Weitek would later outfit FPUs to the early SPARC architecture such as the 3170 and 3172. Weitek FPUs had several differences compared to x87 offerings, lacking extended double precision but having a register-file rather than a stack-based model, or using memory-mapped I/O as opposed to port-mapped I/O.

As orders increased for supercomputer applications, Weitek found itself seriously disadvantaged by its fab, which was becoming rather outdated. HP approached it with a deal to use its newer fabs. This proved advantageous for both, and soon HP's fabs were open to anyone. Weitek also worked with HP on the design of its latest PA-RISC design and sold its version known as the XL-RISC 8200, which was sold as an embedded design and had some use in laser printers. In these roles, the company referred to the systems as "HyperScript Processor"s, referring to the PostScript rendering engine.

In the late 1980s Weitek saw a new opportunity and started developing frame buffers for Sun Microsystems workstations. In the early 1990s it also introduced the SPARC POWER μP (as in "power-up"), a pin-compatible version of the SPARC processor. The μP could be dropped into existing SPARCstation 2 and SPARCstation IPX workstations and ran at 80 MHz, double the clock speed of the CPUs it replaced. The chip ran twice as fast internally, providing a boost of about 50–60% in overall speed, due to the bus not getting any faster. However, it did not pursue this concept with later generations of SPARC processors.

Weitek turned its frame-buffer experience to the PC market in the early 90s and introduced a series of SVGA multimedia chipsets under the "POWER" moniker.

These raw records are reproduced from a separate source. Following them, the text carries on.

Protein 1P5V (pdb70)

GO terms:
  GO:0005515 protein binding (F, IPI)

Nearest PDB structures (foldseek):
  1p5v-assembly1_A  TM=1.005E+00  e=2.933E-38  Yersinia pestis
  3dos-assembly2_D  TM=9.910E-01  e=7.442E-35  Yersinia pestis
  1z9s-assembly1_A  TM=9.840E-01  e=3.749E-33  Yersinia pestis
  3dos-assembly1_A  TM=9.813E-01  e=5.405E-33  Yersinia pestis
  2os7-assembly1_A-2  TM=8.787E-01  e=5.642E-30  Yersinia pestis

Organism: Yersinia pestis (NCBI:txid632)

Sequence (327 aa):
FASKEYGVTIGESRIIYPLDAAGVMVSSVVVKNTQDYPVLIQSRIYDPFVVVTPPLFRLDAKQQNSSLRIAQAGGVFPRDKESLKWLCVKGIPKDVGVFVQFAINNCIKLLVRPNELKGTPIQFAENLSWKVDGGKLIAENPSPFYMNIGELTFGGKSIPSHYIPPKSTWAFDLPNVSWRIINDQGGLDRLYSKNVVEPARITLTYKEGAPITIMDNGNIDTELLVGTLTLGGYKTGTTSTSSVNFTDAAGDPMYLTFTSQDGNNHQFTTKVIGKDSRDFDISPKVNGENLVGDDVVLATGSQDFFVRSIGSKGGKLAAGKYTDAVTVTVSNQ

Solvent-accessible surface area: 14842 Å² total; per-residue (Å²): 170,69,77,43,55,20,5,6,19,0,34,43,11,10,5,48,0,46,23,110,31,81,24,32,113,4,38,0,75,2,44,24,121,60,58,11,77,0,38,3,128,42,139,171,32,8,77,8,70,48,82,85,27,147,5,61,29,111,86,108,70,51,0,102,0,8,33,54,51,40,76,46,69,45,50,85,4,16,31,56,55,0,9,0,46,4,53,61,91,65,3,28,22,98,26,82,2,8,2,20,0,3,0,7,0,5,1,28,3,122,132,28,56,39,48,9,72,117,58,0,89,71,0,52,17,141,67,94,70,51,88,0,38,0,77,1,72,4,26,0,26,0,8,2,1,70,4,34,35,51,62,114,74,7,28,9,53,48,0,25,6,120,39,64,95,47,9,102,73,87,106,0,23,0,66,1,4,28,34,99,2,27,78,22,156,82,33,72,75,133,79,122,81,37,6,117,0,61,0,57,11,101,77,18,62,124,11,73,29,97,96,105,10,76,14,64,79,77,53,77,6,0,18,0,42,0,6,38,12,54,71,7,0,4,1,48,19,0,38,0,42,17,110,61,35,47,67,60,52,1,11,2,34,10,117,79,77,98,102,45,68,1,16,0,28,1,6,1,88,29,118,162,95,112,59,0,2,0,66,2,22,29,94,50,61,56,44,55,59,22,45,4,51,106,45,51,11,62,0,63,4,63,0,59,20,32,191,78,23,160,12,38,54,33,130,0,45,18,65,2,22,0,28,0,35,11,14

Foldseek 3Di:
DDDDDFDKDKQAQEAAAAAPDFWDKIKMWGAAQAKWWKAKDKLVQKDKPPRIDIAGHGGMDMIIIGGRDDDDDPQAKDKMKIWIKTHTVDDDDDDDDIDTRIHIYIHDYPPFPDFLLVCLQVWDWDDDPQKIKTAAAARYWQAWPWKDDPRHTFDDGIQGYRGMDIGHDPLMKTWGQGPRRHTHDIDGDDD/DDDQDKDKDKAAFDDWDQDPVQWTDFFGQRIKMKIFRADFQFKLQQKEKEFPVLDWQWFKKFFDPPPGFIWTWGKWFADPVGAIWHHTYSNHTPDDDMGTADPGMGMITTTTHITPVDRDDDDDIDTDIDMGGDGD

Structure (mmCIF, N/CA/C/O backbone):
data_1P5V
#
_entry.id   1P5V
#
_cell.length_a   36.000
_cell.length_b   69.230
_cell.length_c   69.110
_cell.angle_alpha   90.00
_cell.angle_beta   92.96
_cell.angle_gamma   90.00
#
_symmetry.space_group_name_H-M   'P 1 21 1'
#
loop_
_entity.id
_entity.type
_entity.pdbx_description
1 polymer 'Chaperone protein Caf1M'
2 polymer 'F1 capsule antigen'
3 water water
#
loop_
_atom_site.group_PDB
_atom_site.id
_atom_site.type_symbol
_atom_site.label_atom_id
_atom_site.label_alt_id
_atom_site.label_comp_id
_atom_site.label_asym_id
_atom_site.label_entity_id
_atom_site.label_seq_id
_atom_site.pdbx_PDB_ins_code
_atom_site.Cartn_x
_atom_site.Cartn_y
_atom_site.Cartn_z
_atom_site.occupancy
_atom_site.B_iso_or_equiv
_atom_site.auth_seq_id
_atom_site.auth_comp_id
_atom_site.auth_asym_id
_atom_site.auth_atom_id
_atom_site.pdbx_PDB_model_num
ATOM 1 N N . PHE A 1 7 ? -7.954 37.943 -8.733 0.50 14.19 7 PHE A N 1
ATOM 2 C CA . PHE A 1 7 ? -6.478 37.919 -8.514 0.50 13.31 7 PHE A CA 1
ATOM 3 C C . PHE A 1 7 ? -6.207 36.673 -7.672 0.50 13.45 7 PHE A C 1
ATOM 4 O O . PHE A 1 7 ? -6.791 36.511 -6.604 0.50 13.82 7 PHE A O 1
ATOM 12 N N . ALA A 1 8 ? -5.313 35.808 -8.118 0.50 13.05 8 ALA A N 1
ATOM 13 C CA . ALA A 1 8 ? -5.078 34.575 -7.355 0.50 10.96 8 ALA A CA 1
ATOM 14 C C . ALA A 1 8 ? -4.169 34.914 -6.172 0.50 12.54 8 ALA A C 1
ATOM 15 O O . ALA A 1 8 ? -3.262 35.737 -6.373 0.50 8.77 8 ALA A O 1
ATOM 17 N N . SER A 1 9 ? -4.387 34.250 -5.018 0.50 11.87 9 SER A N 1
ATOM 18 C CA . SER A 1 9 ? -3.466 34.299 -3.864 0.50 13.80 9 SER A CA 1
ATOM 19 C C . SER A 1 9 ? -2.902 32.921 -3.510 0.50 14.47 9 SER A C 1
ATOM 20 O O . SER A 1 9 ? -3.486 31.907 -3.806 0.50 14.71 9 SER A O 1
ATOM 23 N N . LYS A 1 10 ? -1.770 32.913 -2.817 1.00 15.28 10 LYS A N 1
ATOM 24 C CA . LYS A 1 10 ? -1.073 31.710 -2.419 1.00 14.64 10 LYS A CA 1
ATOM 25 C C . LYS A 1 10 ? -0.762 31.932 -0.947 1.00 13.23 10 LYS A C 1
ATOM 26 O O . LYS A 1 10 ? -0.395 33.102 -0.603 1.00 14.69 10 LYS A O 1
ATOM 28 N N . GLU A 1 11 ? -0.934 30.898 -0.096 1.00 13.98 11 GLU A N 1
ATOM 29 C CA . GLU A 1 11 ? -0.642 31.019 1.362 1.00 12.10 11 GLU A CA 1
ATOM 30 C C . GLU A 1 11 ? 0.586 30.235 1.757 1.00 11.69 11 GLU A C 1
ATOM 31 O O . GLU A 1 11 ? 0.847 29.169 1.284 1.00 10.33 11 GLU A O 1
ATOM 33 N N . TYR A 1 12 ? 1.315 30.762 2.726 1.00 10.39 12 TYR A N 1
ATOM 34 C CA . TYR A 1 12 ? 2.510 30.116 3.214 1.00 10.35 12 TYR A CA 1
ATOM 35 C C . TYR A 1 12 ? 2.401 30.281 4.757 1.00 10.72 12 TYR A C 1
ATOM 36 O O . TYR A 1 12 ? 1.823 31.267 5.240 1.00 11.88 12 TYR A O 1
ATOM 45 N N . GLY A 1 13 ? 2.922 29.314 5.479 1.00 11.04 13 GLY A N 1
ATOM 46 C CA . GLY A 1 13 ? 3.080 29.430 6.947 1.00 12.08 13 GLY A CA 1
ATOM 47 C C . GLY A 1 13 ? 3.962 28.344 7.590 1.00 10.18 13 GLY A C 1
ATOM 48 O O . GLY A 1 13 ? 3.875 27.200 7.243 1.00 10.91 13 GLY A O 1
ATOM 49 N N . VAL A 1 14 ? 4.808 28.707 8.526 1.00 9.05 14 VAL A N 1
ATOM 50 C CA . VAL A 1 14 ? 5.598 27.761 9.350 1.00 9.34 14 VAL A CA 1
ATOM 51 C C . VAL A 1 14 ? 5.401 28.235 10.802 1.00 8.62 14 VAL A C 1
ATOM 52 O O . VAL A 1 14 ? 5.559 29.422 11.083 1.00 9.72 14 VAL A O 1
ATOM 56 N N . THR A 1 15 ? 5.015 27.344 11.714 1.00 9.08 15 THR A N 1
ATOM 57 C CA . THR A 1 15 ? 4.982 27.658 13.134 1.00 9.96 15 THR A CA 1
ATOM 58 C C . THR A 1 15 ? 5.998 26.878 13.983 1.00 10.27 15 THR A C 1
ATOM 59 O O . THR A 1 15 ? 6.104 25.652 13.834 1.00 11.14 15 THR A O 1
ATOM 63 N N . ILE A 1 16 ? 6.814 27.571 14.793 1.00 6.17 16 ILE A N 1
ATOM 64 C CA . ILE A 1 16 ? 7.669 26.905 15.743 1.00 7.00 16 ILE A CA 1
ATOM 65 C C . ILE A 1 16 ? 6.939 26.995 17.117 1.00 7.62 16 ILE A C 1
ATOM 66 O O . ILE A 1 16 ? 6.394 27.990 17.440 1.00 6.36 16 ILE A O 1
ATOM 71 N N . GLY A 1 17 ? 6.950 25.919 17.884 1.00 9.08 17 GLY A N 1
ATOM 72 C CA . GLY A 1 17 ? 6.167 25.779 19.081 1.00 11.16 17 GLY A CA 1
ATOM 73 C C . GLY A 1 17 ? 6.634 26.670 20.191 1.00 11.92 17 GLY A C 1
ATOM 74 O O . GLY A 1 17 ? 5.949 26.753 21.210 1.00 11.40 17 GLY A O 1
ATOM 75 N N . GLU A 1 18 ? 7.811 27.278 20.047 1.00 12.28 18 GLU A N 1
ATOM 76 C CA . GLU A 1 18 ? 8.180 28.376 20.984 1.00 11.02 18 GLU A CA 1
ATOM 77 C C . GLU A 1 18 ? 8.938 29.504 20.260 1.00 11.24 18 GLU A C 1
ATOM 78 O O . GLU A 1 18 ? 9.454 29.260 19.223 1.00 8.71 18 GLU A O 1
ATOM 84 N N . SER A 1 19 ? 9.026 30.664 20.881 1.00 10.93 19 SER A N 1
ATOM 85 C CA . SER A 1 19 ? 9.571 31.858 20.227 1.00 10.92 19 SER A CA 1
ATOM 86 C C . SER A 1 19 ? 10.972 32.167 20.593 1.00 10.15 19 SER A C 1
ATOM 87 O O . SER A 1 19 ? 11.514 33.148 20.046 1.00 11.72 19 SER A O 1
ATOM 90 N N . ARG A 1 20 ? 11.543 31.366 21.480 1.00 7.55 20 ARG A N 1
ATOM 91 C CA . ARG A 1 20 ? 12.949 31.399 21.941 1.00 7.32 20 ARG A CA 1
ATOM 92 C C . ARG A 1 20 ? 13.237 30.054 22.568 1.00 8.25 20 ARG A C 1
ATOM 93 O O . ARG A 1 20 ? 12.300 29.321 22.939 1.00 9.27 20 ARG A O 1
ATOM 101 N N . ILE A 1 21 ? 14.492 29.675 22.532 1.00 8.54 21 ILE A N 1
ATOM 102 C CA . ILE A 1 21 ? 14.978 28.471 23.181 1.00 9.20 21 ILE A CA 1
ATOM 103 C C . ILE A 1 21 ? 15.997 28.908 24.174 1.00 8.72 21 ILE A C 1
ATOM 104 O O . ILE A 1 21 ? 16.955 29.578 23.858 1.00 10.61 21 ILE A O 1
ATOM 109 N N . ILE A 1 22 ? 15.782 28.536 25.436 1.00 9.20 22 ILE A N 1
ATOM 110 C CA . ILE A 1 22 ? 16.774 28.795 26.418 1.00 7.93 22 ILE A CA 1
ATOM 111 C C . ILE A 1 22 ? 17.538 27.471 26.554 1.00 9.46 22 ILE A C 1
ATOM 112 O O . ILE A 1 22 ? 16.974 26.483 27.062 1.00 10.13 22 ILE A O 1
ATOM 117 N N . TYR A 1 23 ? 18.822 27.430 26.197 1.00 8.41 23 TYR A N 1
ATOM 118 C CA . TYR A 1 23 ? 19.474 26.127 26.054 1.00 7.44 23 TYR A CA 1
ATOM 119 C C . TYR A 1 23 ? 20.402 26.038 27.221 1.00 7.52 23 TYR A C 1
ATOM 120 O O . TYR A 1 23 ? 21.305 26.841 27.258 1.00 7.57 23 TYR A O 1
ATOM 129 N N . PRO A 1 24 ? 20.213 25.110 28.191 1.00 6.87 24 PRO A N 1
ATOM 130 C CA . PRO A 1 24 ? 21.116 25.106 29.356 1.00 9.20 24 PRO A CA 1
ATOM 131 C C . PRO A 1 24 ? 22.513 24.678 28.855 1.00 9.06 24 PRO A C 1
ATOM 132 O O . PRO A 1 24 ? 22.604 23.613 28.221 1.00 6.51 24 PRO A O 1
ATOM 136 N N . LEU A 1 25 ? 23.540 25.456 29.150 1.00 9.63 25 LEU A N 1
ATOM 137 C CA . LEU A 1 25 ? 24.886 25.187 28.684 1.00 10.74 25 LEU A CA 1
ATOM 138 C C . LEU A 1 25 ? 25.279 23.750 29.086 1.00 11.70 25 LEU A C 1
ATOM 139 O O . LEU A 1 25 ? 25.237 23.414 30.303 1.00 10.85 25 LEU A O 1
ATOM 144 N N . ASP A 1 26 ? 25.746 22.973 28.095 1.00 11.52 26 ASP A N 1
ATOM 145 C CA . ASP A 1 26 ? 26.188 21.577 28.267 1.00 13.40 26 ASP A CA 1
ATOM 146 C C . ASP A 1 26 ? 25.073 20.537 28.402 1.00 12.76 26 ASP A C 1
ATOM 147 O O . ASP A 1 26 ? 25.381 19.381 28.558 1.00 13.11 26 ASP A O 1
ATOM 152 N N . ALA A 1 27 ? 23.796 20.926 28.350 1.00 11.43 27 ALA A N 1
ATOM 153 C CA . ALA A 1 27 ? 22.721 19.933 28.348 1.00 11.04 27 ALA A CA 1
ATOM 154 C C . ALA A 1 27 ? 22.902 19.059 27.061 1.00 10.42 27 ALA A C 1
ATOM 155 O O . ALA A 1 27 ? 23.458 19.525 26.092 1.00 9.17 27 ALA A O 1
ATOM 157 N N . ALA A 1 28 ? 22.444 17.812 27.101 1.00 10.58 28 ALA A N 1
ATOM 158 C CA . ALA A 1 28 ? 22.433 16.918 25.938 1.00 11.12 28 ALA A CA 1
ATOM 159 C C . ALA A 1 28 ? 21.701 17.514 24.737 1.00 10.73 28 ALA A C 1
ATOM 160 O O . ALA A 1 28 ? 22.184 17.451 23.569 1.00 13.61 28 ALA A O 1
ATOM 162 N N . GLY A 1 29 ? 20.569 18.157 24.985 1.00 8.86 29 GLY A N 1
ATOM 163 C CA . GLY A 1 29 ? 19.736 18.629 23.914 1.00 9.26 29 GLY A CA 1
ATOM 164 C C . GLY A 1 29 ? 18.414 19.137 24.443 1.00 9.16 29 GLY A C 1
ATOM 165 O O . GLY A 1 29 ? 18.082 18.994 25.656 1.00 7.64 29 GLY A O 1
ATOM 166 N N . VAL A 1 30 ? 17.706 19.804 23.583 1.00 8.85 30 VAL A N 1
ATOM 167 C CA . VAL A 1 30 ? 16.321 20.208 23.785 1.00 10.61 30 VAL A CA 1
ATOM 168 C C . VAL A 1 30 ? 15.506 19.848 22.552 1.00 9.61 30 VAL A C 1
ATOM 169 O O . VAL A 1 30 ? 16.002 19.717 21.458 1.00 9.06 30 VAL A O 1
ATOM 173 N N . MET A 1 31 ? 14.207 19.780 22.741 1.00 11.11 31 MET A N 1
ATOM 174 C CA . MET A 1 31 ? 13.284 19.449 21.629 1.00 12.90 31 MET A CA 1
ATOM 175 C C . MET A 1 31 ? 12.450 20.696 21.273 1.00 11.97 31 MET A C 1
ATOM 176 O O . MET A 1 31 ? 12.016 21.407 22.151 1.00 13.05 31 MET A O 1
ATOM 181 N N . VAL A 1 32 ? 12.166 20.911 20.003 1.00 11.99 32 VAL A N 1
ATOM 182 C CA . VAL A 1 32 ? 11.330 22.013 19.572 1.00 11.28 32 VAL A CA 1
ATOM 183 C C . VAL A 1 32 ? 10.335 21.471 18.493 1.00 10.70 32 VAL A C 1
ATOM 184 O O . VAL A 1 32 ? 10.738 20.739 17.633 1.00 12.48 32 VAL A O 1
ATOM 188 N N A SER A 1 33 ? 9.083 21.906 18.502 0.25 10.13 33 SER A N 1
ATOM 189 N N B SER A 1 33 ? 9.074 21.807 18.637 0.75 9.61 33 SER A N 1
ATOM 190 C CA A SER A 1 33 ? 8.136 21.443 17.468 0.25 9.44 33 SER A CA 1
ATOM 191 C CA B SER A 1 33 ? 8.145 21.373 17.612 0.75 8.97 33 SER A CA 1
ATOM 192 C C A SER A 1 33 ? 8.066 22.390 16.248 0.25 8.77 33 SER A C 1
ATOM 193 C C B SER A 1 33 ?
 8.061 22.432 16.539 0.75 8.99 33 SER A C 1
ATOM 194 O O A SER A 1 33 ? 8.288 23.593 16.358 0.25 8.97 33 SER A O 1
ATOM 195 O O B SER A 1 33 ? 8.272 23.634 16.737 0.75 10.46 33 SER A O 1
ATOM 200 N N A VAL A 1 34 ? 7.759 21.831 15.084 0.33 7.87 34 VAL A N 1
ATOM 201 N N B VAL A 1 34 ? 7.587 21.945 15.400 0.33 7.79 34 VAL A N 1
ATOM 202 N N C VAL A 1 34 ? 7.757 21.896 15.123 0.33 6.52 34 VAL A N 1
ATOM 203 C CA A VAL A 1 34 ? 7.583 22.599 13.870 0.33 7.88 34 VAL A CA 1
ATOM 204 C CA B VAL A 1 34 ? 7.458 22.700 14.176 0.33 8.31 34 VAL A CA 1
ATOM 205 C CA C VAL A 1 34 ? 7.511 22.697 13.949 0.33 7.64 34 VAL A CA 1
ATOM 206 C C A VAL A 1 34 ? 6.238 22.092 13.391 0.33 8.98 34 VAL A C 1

Consisting of two chips, one performing the GUI graphics acceleration named P9000, and another handling basic VGA operations (either Weitek's own 5186 or 5286, or an Oak OTI-087X), the POWER series was used in a number of third-party designs based on the VESA Local Bus standard. Later on, PCI cards using the P9000 were released, by adding the P9001 VLB-to-PCI bridge chip. The final generation, the P9100, combined the operations of all the chips into a single one. Weitek adapters were fairly successful in the early days of the 486 market, but fell from use when less expensive systems were introduced by a host of new players in the mid-1990s. A couple of versions were also released for the Amiga and used its ReTargetable Graphics standard.

During the early 1990s, most CPU designs started including FPUs built into the system, basically "for free", and Weitek made a series of attempts to re-enter the low-end CPU and graphics driver market with its W464 (486) and W564 (P5) systems, which used the host machine's RAM as the frame buffer to lower costs. By 1995, the company was almost dead, and in late 1996, Rockwell's Semiconductor Systems purchased the remains and quickly disappeared.